-- Suma_de_los_primeros_n_numeros_naturales.lean
-- Pruebas de "0 + 1 + 2 + 3 + ··· + n = n × (n + 1)/2"
-- José A. Alonso Jiménez <https://jaalonso.github.io>
-- Sevilla, 5-septiembre-2024
-- ---------------------------------------------------------------------
-- ---------------------------------------------------------------------
-- Demostrar que la suma de los números naturales
-- 0 + 1 + 2 + 3 + ··· + n
-- es n × (n + 1)/2
-- ---------------------------------------------------------------------
-- Demostración en lenguaje natural
-- ================================
-- Sea
-- s(n) = 0 + 1 + 2 + 3 + ··· + n
-- Tenemos que demostrar que
-- s(n) = n(n + 1)/2
-- o, equivalentemente que
-- 2s(n) = n(n + 1)
-- Lo haremos por inducción sobre n.
--
-- Caso base: Sea n = 0. Entonces,
-- 2s(n) = 2s(0)
-- = 2·0
-- = 0
-- = 0.(0 + 1)
-- = n.(n + 1)
--
-- Paso de indución: Sea n = m+1 y supongamos la hipótesis de inducción
-- (HI)
-- 2s(m) = m(m+1)
-- Entonces,
-- 2s(n) = 2s(m+1)
-- = 2(s(m) + (m+1))
-- = 2s(m) + 2(m+1)
-- = m(m + 1) + 2(m + 1) [por HI]
-- = (m + 2)(m + 1)
-- = (m + 1)(m + 2)
-- = n(n+1)
-- Demostraciones con Lean4
-- ========================
import Mathlib.Data.Nat.Defs
import Mathlib.Tactic
open Nat
variable (n : ℕ)
set_option pp.fieldNotation false
def suma : ℕ → ℕ
| 0 => 0
| succ n => suma n + (n+1)
@[simp]
lemma suma_zero : suma 0 = 0 := rfl
@[simp]
lemma suma_succ : suma (n + 1) = suma n + (n+1) := rfl
-- 1ª demostración
-- ===============
example :
2 * suma n = n * (n + 1) :=
by
induction n with
| zero =>
-- ⊢ 2 * suma 0 = 0 * (0 + 1)
calc 2 * suma 0
= 2 * 0 := congrArg (2 * .) suma_zero
_ = 0 := mul_zero 2
_ = 0 * (0 + 1) := zero_mul (0 + 1)
| succ n HI =>
-- n : ℕ
-- HI : 2 * suma n = n * (n + 1)
-- ⊢ 2 * suma (n + 1) = (n + 1) * (n + 1 + 1)
calc 2 * suma (n + 1)
= 2 * (suma n + (n + 1)) := congrArg (2 * .) (suma_succ n)

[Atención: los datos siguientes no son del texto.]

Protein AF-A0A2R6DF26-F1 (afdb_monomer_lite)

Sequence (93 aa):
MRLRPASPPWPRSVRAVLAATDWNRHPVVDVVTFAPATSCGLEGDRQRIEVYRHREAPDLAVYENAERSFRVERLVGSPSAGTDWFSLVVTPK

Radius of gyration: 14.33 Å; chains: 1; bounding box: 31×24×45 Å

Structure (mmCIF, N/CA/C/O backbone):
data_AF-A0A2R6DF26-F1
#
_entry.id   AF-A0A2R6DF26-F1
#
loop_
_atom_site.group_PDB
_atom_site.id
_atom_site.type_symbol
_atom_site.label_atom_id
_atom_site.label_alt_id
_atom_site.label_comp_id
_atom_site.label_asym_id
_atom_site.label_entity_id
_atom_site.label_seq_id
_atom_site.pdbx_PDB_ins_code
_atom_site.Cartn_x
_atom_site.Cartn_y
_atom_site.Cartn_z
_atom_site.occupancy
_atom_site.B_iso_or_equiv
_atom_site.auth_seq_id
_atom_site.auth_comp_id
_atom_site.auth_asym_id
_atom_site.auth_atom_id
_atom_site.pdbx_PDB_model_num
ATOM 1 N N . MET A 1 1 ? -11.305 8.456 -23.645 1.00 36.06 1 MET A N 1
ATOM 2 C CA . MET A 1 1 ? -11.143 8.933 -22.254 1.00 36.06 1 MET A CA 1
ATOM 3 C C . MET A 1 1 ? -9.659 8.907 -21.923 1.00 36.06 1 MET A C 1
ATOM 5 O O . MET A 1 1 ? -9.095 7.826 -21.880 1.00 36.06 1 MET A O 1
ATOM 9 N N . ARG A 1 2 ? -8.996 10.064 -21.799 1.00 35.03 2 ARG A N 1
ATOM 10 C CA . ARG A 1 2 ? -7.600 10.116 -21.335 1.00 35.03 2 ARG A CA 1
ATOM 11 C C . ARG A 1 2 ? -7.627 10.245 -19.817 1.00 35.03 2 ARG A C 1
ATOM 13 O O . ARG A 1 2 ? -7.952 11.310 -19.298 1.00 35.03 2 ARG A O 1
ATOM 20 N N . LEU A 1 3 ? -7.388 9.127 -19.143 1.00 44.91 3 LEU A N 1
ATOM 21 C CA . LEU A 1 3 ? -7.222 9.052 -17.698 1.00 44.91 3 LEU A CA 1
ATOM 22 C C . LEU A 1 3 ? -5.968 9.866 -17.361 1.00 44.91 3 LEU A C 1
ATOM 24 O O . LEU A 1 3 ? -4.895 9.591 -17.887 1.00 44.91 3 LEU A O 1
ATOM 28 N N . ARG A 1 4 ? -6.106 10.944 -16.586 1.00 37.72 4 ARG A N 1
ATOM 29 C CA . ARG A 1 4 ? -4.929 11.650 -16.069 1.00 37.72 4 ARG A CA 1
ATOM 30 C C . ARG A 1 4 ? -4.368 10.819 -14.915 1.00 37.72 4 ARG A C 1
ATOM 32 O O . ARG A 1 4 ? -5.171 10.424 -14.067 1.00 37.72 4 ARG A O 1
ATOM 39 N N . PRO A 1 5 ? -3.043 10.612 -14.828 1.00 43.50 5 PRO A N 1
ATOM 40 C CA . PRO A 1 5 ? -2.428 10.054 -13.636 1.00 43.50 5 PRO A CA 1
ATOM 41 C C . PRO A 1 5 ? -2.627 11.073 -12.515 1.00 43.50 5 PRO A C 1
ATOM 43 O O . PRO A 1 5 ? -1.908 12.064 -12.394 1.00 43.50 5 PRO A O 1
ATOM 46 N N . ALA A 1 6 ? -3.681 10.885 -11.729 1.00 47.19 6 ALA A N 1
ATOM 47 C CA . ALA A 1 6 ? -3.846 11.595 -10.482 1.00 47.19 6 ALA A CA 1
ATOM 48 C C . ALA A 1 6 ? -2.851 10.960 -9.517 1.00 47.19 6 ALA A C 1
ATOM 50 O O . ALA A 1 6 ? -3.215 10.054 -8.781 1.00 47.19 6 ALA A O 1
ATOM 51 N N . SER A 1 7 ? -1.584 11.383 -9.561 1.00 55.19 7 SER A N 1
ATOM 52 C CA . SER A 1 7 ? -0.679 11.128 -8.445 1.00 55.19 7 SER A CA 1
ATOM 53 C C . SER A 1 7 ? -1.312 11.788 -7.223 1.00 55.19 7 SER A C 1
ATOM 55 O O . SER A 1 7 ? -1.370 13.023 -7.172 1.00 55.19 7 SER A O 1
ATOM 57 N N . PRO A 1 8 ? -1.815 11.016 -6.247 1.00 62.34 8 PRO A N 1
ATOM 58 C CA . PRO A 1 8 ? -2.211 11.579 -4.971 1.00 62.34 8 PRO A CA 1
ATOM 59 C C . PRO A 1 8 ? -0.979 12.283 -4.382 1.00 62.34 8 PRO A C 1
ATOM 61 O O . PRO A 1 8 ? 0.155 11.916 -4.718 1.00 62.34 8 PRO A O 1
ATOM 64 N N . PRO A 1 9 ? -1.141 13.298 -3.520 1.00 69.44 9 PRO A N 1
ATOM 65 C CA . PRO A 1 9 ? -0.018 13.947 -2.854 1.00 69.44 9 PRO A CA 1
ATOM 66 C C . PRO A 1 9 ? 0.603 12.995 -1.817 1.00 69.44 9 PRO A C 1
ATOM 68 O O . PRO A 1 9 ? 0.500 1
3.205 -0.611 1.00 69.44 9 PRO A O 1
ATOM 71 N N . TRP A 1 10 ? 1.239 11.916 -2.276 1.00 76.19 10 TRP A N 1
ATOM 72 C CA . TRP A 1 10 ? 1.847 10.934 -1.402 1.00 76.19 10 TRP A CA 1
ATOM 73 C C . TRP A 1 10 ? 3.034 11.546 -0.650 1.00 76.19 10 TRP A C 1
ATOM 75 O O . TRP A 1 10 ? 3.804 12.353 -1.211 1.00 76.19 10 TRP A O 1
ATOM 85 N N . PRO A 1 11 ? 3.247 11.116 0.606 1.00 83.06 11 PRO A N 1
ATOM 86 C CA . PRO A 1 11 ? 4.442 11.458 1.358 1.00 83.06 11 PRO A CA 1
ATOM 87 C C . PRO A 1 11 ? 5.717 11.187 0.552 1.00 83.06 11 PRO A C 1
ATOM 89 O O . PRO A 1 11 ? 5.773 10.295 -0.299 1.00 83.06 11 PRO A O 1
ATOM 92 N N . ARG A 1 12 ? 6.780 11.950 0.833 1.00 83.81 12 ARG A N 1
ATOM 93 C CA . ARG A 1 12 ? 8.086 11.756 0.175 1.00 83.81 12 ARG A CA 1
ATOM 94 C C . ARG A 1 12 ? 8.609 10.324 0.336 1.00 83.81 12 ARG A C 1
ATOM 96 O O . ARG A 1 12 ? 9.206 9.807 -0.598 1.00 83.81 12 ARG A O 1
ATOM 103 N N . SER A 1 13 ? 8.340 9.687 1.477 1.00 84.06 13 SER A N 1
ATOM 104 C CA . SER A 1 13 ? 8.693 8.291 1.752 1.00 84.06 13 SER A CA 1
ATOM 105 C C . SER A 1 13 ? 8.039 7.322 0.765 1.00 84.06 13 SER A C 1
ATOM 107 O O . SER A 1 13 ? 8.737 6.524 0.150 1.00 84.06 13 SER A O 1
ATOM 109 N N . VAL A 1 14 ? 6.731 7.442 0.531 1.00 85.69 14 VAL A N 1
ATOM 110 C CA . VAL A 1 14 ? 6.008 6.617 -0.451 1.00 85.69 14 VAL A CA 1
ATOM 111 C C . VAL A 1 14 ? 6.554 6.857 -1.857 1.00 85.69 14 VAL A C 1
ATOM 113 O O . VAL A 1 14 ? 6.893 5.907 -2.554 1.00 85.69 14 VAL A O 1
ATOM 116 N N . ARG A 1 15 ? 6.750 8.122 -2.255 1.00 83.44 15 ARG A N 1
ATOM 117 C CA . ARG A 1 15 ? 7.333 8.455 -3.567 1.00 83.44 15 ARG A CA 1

_ = 2 * suma n + 2 * (n + 1) := mul_add 2 (suma n) (n + 1)
_ = n * (n + 1) + 2 * (n + 1) := congrArg (. + 2 * (n + 1)) HI
_ = (n + 2) * (n + 1) := (add_mul n 2 (n + 1)).symm
_ = (n + 1) * (n + 2) := mul_comm (n + 2) (n + 1)
-- 2ª demostración
-- ===============
example :
2 * suma n = n * (n + 1) :=
by
induction n with
| zero =>
-- ⊢ 2 * suma 0 = 0 * (0 + 1)
calc 2 * suma 0
= 2 * 0 := rfl
_ = 0 := rfl
_ = 0 * (0 + 1) := rfl
| succ n HI =>
-- n : ℕ
-- HI : 2 * suma n = n * (n + 1)
-- ⊢ 2 * suma (n + 1) = (n + 1) * (n + 1 + 1)
calc 2 * suma (n + 1)
= 2 * (suma n + (n + 1)) := rfl
_ = 2 * suma n + 2 * (n + 1) := by ring
_ = n * (n + 1) + 2 * (n + 1) := by simp [HI]

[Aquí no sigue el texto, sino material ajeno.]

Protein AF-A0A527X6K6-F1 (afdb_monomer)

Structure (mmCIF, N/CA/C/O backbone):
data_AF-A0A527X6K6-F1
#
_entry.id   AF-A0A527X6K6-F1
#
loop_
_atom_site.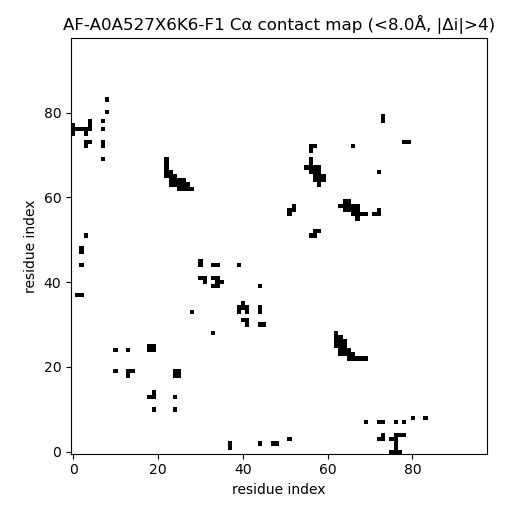group_PDB
_atom_site.id
_atom_site.type_symbol
_atom_site.label_atom_id
_atom_site.label_alt_id
_atom_site.label_comp_id
_atom_site.label_asym_id
_atom_site.label_entity_id
_atom_site.label_seq_id
_atom_site.pdb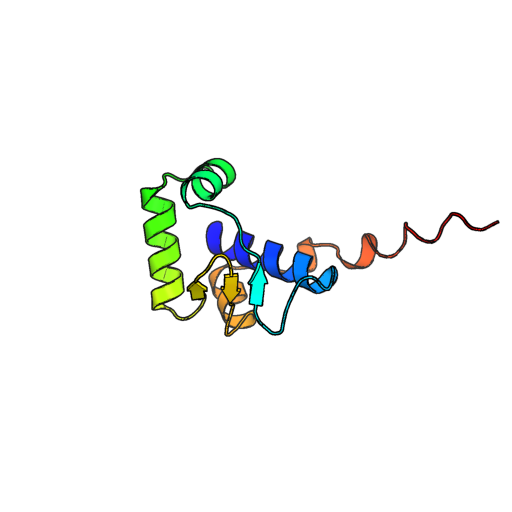x_PDB_ins_code
_atom_site.Cartn_x
_atom_site.Cartn_y
_atom_site.Cartn_z
_atom_site.occupancy
_atom_site.B_iso_or_equiv
_atom_site.auth_seq_id
_atom_site.auth_comp_id
_atom_site.auth_asym_id
_atom_site.auth_atom_id
_atom_site.pdbx_PDB_model_num
ATOM 1 N N . GLU A 1 1 ? 6.776 7.921 -3.647 1.00 76.56 1 GLU A N 1
ATOM 2 C CA . GLU A 1 1 ? 7.877 6.958 -3.862 1.00 76.56 1 GLU A CA 1
ATOM 3 C C . GLU A 1 1 ? 7.983 5.915 -2.744 1.00 76.56 1 GLU A C 1
ATOM 5 O O . GLU A 1 1 ? 7.497 4.816 -2.959 1.00 76.56 1 GLU A O 1
ATOM 10 N N . ARG A 1 2 ? 8.471 6.239 -1.529 1.00 87.06 2 ARG A N 1
ATOM 11 C CA . ARG A 1 2 ? 8.707 5.253 -0.438 1.00 87.06 2 ARG A CA 1
ATOM 12 C C . ARG A 1 2 ? 7.518 4.342 -0.096 1.00 87.06 2 ARG A C 1
ATOM 14 O O . ARG A 1 2 ? 7.696 3.141 0.043 1.00 87.06 2 ARG A O 1
ATOM 21 N N . MET A 1 3 ? 6.308 4.901 0.006 1.00 93.00 3 MET A N 1
ATOM 22 C CA . MET A 1 3 ? 5.091 4.115 0.263 1.00 93.00 3 MET A CA 1
ATOM 23 C C . MET A 1 3 ? 4.795 3.133 -0.876 1.00 93.00 3 MET A C 1
ATOM 25 O O . MET A 1 3 ? 4.585 1.956 -0.629 1.00 93.00 3 MET A O 1
ATOM 29 N N . ALA A 1 4 ? 4.791 3.606 -2.125 1.00 92.38 4 ALA A N 1
ATOM 30 C CA . ALA A 1 4 ? 4.514 2.762 -3.287 1.00 92.38 4 ALA A CA 1
ATOM 31 C C . ALA A 1 4 ? 5.568 1.654 -3.429 1.00 92.38 4 ALA A C 1
ATOM 33 O O . ALA A 1 4 ? 5.218 0.507 -3.675 1.00 92.38 4 ALA A O 1
ATOM 34 N N . HIS A 1 5 ? 6.836 1.981 -3.167 1.00 91.44 5 HIS A N 1
ATOM 35 C CA . HIS A 1 5 ? 7.931 1.018 -3.130 1.00 91.44 5 HIS A CA 1
ATOM 36 C C . HIS A 1 5 ? 7.713 -0.067 -2.067 1.00 91.44 5 HIS A C 1
ATOM 38 O O . HIS A 1 5 ? 7.816 -1.247 -2.383 1.00 91.44 5 HIS A O 1
ATOM 44 N N . LEU A 1 6 ? 7.354 0.315 -0.834 1.00 92.31 6 LEU A N 1
ATOM 45 C CA . LEU A 1 6 ? 7.033 -0.634 0.239 1.00 92.31 6 LEU A CA 1
ATOM 46 C C . LEU A 1 6 ? 5.873 -1.562 -0.150 1.00 92.31 6 LEU A C 1
ATOM 48 O O . LEU A 1 6 ? 5.939 -2.761 0.100 1.00 92.31 6 LEU A O 1
ATOM 52 N N . LEU A 1 7 ? 4.813 -1.019 -0.756 1.00 94.75 7 LEU A N 1
ATOM 53 C CA . LEU A 1 7 ? 3.655 -1.813 -1.172 1.00 94.75 7 LEU A CA 1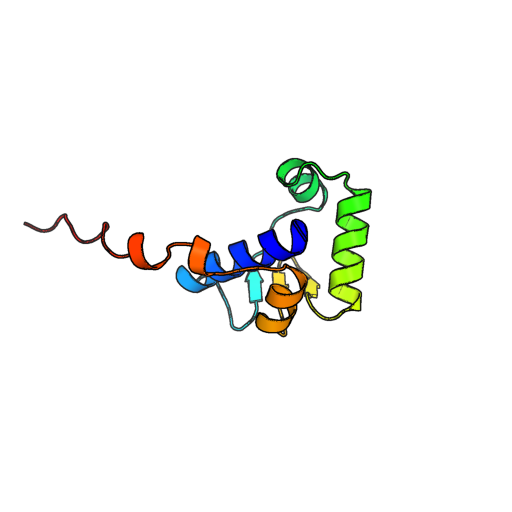
ATOM 54 C C . LEU A 1 7 ? 4.013 -2.798 -2.295 1.00 94.75 7 LEU A C 1
ATOM 56 O O . LEU A 1 7 ? 3.600 -3.952 -2.221 1.00 94.75 7 LEU A O 1
ATOM 60 N N . CYS A 1 8 ? 4.814 -2.380 -3.285 1.00 94.00 8 CYS A N 1
ATOM 61 C CA . CYS A 1 8 ? 5.350 -3.274 -4.318 1.00 94.00 8 CYS A CA 1
ATOM 62 C C . CYS A 1 8 ? 6.195 -4.395 -3.708 1.00 94.00 8 CYS A C 1
ATOM 64 O O . CYS A 1 8 ? 5.976 -5.565 -4.004 1.00 94.00 8 CYS A O 1
ATOM 66 N N . GLU A 1 9 ? 7.143 -4.042 -2.840 1.00 92.44 9 GLU A N 1
ATOM 67 C CA . GLU A 1 9 ? 8.031 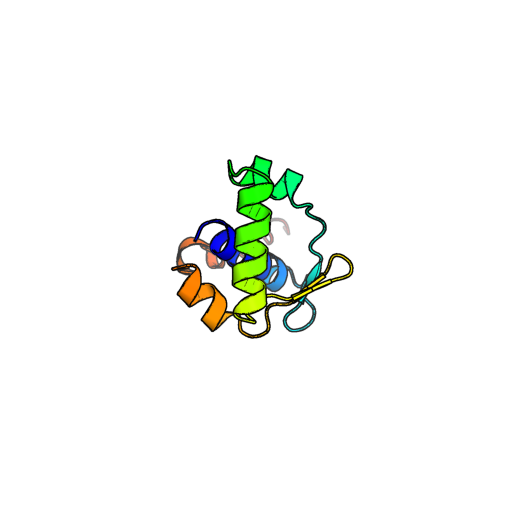-4.995 -2.177 1.00 92.44 9 GLU A CA 1
ATOM 68 C C . GLU A 1 9 ? 7.259 -6.029 -1.359 1.00 92.44 9 GLU A C 1
ATOM 70 O O . GLU A 1 9 ? 7.492 -7.230 -1.499 1.00 92.44 9 GLU A O 1
ATOM 75 N N . LEU A 1 10 ? 6.331 -5.570 -0.518 1.00 93.25 10 LEU A N 1
ATOM 76 C CA . LEU A 1 10 ? 5.533 -6.454 0.319 1.00 93.25 10 LEU A CA 1
ATOM 77 C C . LEU A 1 10 ? 4.687 -7.397 -0.537 1.00 93.25 10 LEU A C 1
ATOM 79 O O . LEU A 1 10 ? 4.654 -8.593 -0.260 1.00 93.25 10 LEU A O 1
ATOM 83 N N . PHE A 1 11 ? 4.040 -6.873 -1.580 1.00 95.31 11 PHE A N 1
ATOM 84 C CA . PHE A 1 11 ? 3.217 -7.684 -2.469 1.00 95.31 11 PHE A CA 1
ATOM 85 C C . PHE A 1 11 ? 4.039 -8.775 -3.157 1.00 95.31 11 PHE A C 1
ATOM 87 O O . PHE A 1 11 ? 3.657 -9.936 -3.099 1.00 95.31 11 PHE A O 1
ATOM 94 N N . ILE A 1 12 ? 5.198 -8.428 -3.725 1.00 93.25 12 ILE A N 1
ATOM 95 C CA . ILE A 1 12 ? 6.069 -9.387 -4.421 1.00 93.25 12 ILE A CA 1
ATOM 96 C C . ILE A 1 12 ? 6.598 -10.459 -3.459 1.00 93.25 12 ILE A C 1
ATOM 98 O O . ILE A 1 12 ? 6.654 -11.635 -3.812 1.00 93.25 12 ILE A O 1
ATOM 102 N N . ARG A 1 13 ? 6.963 -10.087 -2.225 1.00 93.69 13 ARG A N 1
ATOM 103 C CA . ARG A 1 13 ? 7.400 -11.063 -1.213 1.00 93.69 13 ARG A CA 1
ATOM 104 C C . ARG A 1 13 ? 6.272 -12.011 -0.809 1.00 93.69 13 ARG A C 1
ATOM 106 O O . ARG A 1 13 ? 6.509 -13.205 -0.659 1.00 93.69 13 ARG A O 1
ATOM 113 N N . LEU A 1 14 ? 5.058 -11.491 -0.633 1.00 94.19 14 LEU A N 1
ATOM 114 C CA . LEU A 1 14 ? 3.890 -12.313 -0.315 1.00 94.19 14 LEU A CA 1
ATOM 115 C C . LEU A 1 14 ? 3.499 -13.207 -1.494 1.00 94.19 14 LEU A C 1
ATOM 117 O O . LEU A 1 14 ? 3.131 -14.355 -1.271 1.00 94.19 14 LEU A O 1
ATOM 121 N N . GLU A 1 15 ? 3.624 -12.720 -2.727 1.00 94.00 15 GLU A N 1
ATOM 122 C CA . GLU A 1 15 ? 3.385 -13.498 -3.944 1.00 94.00 15 GLU A CA 1
ATOM 123 C C . GLU A 1 15 ? 4.374 -14.663 -4.046 1.00 94.00 15 GLU A C 1
ATOM 125 O O . GLU A 1 15 ? 3.960 -15.810 -4.206 1.00 94.00 15 GLU A O 1
ATOM 130 N N . ALA A 1 16 ? 5.668 -14.399 -3.839 1.00 92.19 16 ALA A N 1
ATOM 131 C CA . ALA A 1 16 ? 6.704 -15.431 -3.809 1.00 92.19 16 ALA A CA 1
ATOM 132 C C . ALA A 1 16 ? 6.488 -16.471 -2.692 1.00 92.19 16 ALA A C 1
ATOM 134 O O . ALA A 1 16 ? 6.854 -17.633 -2.851 1.00 92.19 16 ALA A O 1
ATOM 135 N N . ALA A 1 17 ? 5.871 -16.071 -1.576 1.00 94.19 17 ALA A N 1
ATOM 136 C CA . ALA A 1 17 ? 5.514 -16.959 -0.470 1.00 94.19 17 ALA A CA 1
ATOM 137 C C . ALA A 1 17 ? 4.174 -17.704 -0.668 1.00 94.19 17 ALA A C 1
ATOM 139 O O . ALA A 1 17 ? 3.794 -18.494 0.195 1.00 94.19 17 ALA A O 1
ATOM 140 N N . GLY A 1 18 ? 3.440 -17.456 -1.761 1.00 94.06 18 GLY A N 1
ATOM 141 C CA . GLY A 1 18 ? 2.107 -18.031 -1.991 1.00 94.06 18 GLY A CA 1
ATOM 142 C C . GLY A 1 18 ? 1.006 -17.455 -1.088 1.00 94.06 18 GLY A C 1
ATOM 143 O O . GLY A 1 18 ? -0.038 -18.078 -0.911 1.00 94.06 18 GLY A O 1
ATOM 144 N N . CYS A 1 19 ? 1.230 -16.273 -0.509 1.00 95.44 19 CYS A N 1
ATOM 145 C CA . CYS A 1 19 ? 0.328 -15.578 0.417 1.00 95.44 19 CYS A CA 1
ATOM 146 C C . CYS A 1 19 ? -0.548 -14.512 -0.272 1.00 95.44 19 CYS A C 1
ATOM 148 O O . CYS A 1 19 ? -1.107 -13.636 0.395 1.00 95.44 19 CYS A O 1
ATOM 150 N N . THR A 1 20 ? -0.650 -14.550 -1.601 1.00 96.38 20 THR A N 1
ATOM 151 C CA . THR A 1 20 ? -1.533 -13.688 -2.395 1.00 96.38 20 THR A CA 1
ATOM 152 C C . THR A 1 20 ? -2.723 -14.477 -2.935 1.00 96.38 20 THR A C 1
ATOM 154 O O . THR A 1 20 ? -2.658 -15.683 -3.161 1.00 96.38 20 THR A O 1
ATOM 157 N N . SER A 1 21 ? -3.832 -13.776 -3.148 1.00 95.31 21 SER A N 1
ATOM 158 C CA . SER A 1 21 ? -4.984 -14.262 -3.903 1.00 95.31 21 SER A CA 1
ATOM 159 C C . SER A 1 21 ? -5.228 -13.279 -5.039 1.00 95.31 21 SER A C 1
ATOM 161 O O . SER A 1 21 ? -5.632 -12.138 -4.799 1.00 95.31 21 SER A O 1
ATOM 163 N N . ASP A 1 22 ? -4.958 -13.716 -6.268 1.00 93.19 22 ASP A N 1
ATOM 164 C CA . ASP A 1 22 ? -4.941 -12.869 -7.462 1.00 93.19 22 ASP A CA 1
ATOM 165 C C . ASP A 1 22 ? -4.037 -11.638 -7.260 1.00 93.19 22 ASP A C 1
ATOM 167 O O . ASP A 1 22 ? -2.869 -11.743 -6.895 1.00 93.19 22 ASP A O 1
ATOM 171 N N . SER A 1 23 ? -4.595 -10.447 -7.451 1.00 95.00 23 SER A N 1
ATOM 172 C CA . SER A 1 23 ? -3.928 -9.168 -7.253 1.00 95.00 23 SER A CA 1
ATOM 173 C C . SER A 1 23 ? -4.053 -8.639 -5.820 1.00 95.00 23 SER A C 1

_ = (n + 2) * (n + 1) := by ring
_ = (n + 1) * (n + 2) := by ring
-- 3ª demostración
-- ===============
example :
2 * suma n = n * (n + 1) :=
by
induction n with
| zero =>
-- ⊢ 2 * suma 0 = 0 * (0 + 1)
rfl
| succ n HI =>
-- n : ℕ
-- HI : 2 * suma n = n * (n + 1)
-- ⊢ 2 * suma (n + 1) = (n + 1) * (n + 1 + 1)
calc 2 * suma (n + 1)
= 2 * (suma n + (n + 1)) := rfl
_ = 2 * suma n + 2 * (n + 1) := by ring
_ = n * (n + 1) + 2 * (n + 1) := by simp [HI]
_ = (n + 1) * (n + 2) := by ring
-- 4ª demostración
-- ===============
example :
2 * suma n = n * (n + 1) :=
by
induction n with
| zero => rfl
| succ n HI => unfold suma ; linarith [HI]
-- Lemas usados
-- ============
-- variable (a b c : ℕ)
-- #check (add_mul a b c : (a + b) * c = a * c + b * c)
-- #check (mul_add a b c : a * (b + c) = a * b + a * c)
-- #check (mul_comm a b : a * b = b * a)
-- #check (mul_zero a : a * 0 = 0)
-- #check (zero_mul a : 0 * a = 0)